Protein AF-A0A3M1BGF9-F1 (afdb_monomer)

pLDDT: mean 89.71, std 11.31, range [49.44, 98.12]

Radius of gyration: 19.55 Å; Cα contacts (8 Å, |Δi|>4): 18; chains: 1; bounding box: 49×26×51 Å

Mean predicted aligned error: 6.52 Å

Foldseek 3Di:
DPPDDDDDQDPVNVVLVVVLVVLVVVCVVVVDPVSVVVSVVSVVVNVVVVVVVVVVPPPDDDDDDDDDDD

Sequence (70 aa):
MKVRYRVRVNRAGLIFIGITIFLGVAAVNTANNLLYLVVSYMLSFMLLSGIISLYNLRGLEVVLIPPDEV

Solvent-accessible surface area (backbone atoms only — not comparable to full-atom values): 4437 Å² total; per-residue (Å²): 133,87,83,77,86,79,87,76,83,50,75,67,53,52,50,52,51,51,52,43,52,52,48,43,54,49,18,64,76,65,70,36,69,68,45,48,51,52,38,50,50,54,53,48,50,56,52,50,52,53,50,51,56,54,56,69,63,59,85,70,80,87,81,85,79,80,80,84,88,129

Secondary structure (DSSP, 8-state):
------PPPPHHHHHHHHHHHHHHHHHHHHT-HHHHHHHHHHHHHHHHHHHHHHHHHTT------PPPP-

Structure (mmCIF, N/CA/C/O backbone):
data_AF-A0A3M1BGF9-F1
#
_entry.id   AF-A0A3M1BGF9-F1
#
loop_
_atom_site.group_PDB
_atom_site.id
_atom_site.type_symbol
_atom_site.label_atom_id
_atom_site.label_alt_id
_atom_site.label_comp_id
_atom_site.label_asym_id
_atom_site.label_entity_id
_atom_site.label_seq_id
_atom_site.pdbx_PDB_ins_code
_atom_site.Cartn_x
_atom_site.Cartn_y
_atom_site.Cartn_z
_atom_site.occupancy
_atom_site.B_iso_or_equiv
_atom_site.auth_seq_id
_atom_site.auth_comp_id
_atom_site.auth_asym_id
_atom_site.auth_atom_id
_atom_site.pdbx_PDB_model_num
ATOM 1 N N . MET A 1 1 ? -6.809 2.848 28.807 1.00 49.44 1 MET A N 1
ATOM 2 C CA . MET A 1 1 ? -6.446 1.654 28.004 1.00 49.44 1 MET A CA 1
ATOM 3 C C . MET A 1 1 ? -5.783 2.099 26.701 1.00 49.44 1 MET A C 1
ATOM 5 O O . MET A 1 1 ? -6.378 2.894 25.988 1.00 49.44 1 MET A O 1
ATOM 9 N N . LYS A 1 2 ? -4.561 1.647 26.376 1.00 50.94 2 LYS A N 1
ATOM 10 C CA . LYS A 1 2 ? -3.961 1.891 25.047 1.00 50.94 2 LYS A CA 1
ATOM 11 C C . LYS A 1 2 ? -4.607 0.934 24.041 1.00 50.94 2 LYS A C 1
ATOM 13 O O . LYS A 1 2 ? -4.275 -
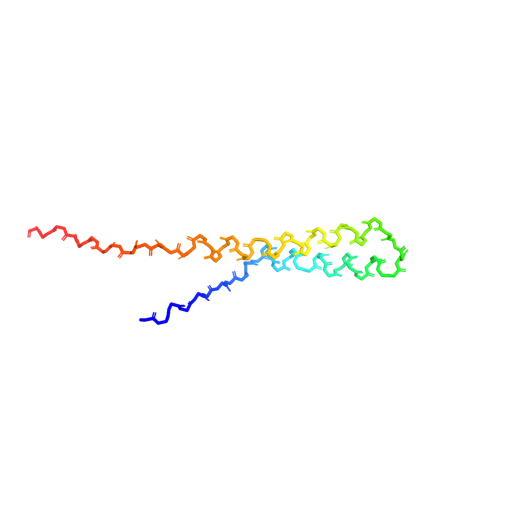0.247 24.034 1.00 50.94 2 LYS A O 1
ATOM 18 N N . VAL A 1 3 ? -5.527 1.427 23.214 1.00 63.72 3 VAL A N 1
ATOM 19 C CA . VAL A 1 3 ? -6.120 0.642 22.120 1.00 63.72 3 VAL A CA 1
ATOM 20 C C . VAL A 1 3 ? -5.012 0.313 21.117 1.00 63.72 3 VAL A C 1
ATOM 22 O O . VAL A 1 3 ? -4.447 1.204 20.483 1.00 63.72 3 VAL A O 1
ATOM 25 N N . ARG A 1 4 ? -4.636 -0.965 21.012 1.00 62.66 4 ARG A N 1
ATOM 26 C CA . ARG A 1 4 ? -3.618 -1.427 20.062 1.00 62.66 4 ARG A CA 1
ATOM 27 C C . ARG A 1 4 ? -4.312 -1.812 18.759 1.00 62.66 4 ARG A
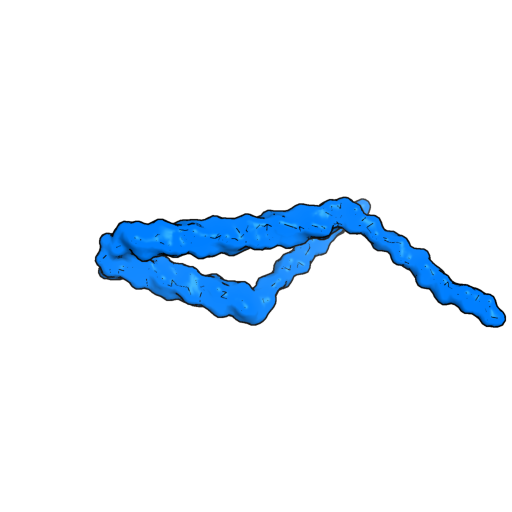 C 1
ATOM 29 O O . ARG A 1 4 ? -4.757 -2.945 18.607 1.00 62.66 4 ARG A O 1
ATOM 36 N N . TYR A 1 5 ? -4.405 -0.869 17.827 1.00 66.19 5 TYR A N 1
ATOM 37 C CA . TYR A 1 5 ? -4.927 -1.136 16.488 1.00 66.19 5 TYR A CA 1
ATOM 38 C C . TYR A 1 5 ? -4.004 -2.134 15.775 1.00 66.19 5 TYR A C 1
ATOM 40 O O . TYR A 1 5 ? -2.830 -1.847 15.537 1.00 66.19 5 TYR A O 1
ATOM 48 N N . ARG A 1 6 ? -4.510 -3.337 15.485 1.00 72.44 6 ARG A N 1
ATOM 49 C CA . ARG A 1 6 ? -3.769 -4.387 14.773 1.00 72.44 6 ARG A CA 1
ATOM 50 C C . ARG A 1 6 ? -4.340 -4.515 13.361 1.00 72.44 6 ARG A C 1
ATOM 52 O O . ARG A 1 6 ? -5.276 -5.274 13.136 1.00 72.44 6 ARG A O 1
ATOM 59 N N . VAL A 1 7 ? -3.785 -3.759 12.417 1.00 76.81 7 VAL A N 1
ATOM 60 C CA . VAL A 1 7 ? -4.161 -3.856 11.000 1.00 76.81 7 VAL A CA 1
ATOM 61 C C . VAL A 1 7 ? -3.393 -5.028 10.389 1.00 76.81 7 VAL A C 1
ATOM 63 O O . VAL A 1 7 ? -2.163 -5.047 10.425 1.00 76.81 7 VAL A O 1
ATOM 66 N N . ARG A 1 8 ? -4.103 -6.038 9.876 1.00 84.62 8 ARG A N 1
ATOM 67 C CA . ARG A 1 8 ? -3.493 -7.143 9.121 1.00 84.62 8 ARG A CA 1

Work request: The data above should be repeated exactly, minus any pictures.

Answer section:
Protein AF-A0A3M1BGF9-F1 (afdb_monomer)

pLDDT: mean 89.71, std 11.31, range [49.44, 98.12]

Radius of gyration: 19.55 Å; Cα contacts (8 Å, |Δi|>4): 18; chains: 1; bounding box: 49×26×51 Å

Mean predicted aligned error: 6.52 Å

Foldseek 3Di:
DPPDDDDDQDPVNVVLVVVLVVLVVVCVVVVDPVSVVVSVVSVVVNVVVVVVVVVVPPPDDDDDDDDDDD

Sequence (70 aa):
MKVRYRVRVNRAGLIFIGITIFLGVAAVNTANNLLYLVVSYMLSFMLLSGIISLYNLRGLEVVLIPPDEV

Solvent-accessible surface area (backbone atoms only — not comparable to full-atom values): 4437 Å² total; per-residue (Å²): 133,87,83,77,86,79,87,76,83,50,75,67,53,52,50,52,51,51,52,43,52,52,48,43,54,49,18,64,76,65,70,36,69,68,45,48,51,52,38,50,50,54,53,48,50,56,52,50,52,53,50,51,56,54,56,69,63,59,85,70,80,87,81,85,79,80,80,84,88,129

Secondary structure (DSSP, 8-state):
------PPPPHHHHHHHHHHHHHHHHHHHHT-HHHHHHHHHHHHHHHHHHHHHHHHHTT------PPPP-

Structure (mmCIF, N/CA/C/O backbone):
data_AF-A0A3M1BGF9-F1
#
_entry.id   AF-A0A3M1BGF9-F1
#
loop_
_atom_site.group_PDB
_atom_site.id
_atom_site.type_symbol
_atom_site.label_atom_id
_atom_site.label_alt_id
_atom_site.label_comp_id
_atom_site.label_asym_id
_atom_site.label_entity_id
_atom_site.label_seq_id
_atom_site.pdbx_PDB_ins_code
_atom_site.Cartn_x
_atom_site.Cartn_y
_atom_site.Cartn_z
_atom_site.occupancy
_atom_site.B_iso_or_equiv
_atom_site.auth_seq_id
_atom_site.auth_comp_id
_atom_site.auth_asym_id
_atom_site.auth_atom_id
_atom_site.pdbx_PDB_model_num
ATOM 1 N N . MET A 1 1 ? -6.809 2.848 28.807 1.00 49.44 1 MET A N 1
ATOM 2 C CA . MET A 1 1 ? -6.446 1.654 28.004 1.00 49.44 1 MET A CA 1
ATOM 3 C C . MET A 1 1 ? -5.783 2.099 26.701 1.00 49.44 1 MET A C 1
ATOM 5 O O . MET A 1 1 ? -6.378 2.894 25.988 1.00 49.44 1 MET A O 1
ATOM 9 N N . LYS A 1 2 ? -4.561 1.647 26.376 1.00 50.94 2 LYS A N 1
ATOM 10 C CA . LYS A 1 2 ? -3.961 1.891 25.047 1.00 50.94 2 LYS A CA 1
ATOM 11 C C . LYS A 1 2 ? -4.607 0.934 24.041 1.00 50.94 2 LYS A C 1
ATOM 13 O O . LYS A 1 2 ? -4.275 -
0.247 24.034 1.00 50.94 2 LYS A O 1
ATOM 18 N N . VAL A 1 3 ? -5.527 1.427 23.214 1.00 63.72 3 VAL A N 1
ATOM 19 C CA . VAL A 1 3 ? -6.120 0.642 22.120 1.00 63.72 3 VAL A CA 1
ATOM 20 C C . VAL A 1 3 ? -5.012 0.313 21.117 1.00 63.72 3 VAL A C 1
ATOM 22 O O . VAL A 1 3 ? -4.447 1.204 20.483 1.00 63.72 3 VAL A O 1
ATOM 25 N N . ARG A 1 4 ? -4.636 -0.965 21.012 1.00 62.66 4 ARG A N 1
ATOM 26 C CA . ARG A 1 4 ? -3.618 -1.427 20.062 1.00 62.66 4 ARG A CA 1
ATOM 27 C C . ARG A 1 4 ? -4.312 -1.812 18.759 1.00 62.66 4 ARG A
 C 1
ATOM 29 O O . ARG A 1 4 ? -4.757 -2.945 18.607 1.00 62.66 4 ARG A O 1
ATOM 36 N N . TYR A 1 5 ? -4.405 -0.869 17.827 1.00 66.19 5 TYR A N 1
ATOM 37 C CA . TYR A 1 5 ? -4.927 -1.136 16.488 1.00 66.19 5 TYR A CA 1
ATOM 38 C C . TYR A 1 5 ? -4.004 -2.134 15.775 1.00 66.19 5 TYR A C 1
ATOM 40 O O . TYR A 1 5 ? -2.830 -1.847 15.537 1.00 66.19 5 TYR A O 1
ATOM 48 N N . ARG A 1 6 ? -4.510 -3.337 15.485 1.00 72.44 6 ARG A N 1
ATOM 49 C CA . ARG A 1 6 ? -3.769 -4.387 14.773 1.00 72.44 6 ARG A CA 1
ATOM 50 C C . ARG A 1 6 ? -4.340 -4.515 13.361 1.00 72.44 6 ARG A C 1
ATOM 52 O O . ARG A 1 6 ? -5.276 -5.274 13.136 1.00 72.44 6 ARG A O 1
ATOM 59 N N . VAL A 1 7 ? -3.785 -3.759 12.417 1.00 76.81 7 VAL A N 1
ATOM 60 C CA . VAL A 1 7 ? -4.161 -3.856 11.000 1.00 76.81 7 VAL A CA 1
ATOM 61 C C . VAL A 1 7 ? -3.393 -5.028 10.389 1.00 76.81 7 VAL A C 1
ATOM 63 O O . VAL A 1 7 ? -2.163 -5.047 10.425 1.00 76.81 7 VAL A O 1
ATOM 66 N N . ARG A 1 8 ? -4.103 -6.038 9.876 1.00 84.62 8 ARG A N 1
ATOM 67 C CA . ARG A 1 8 ? -3.493 -7.143 9.121 1.00 84.62 8 ARG A CA 1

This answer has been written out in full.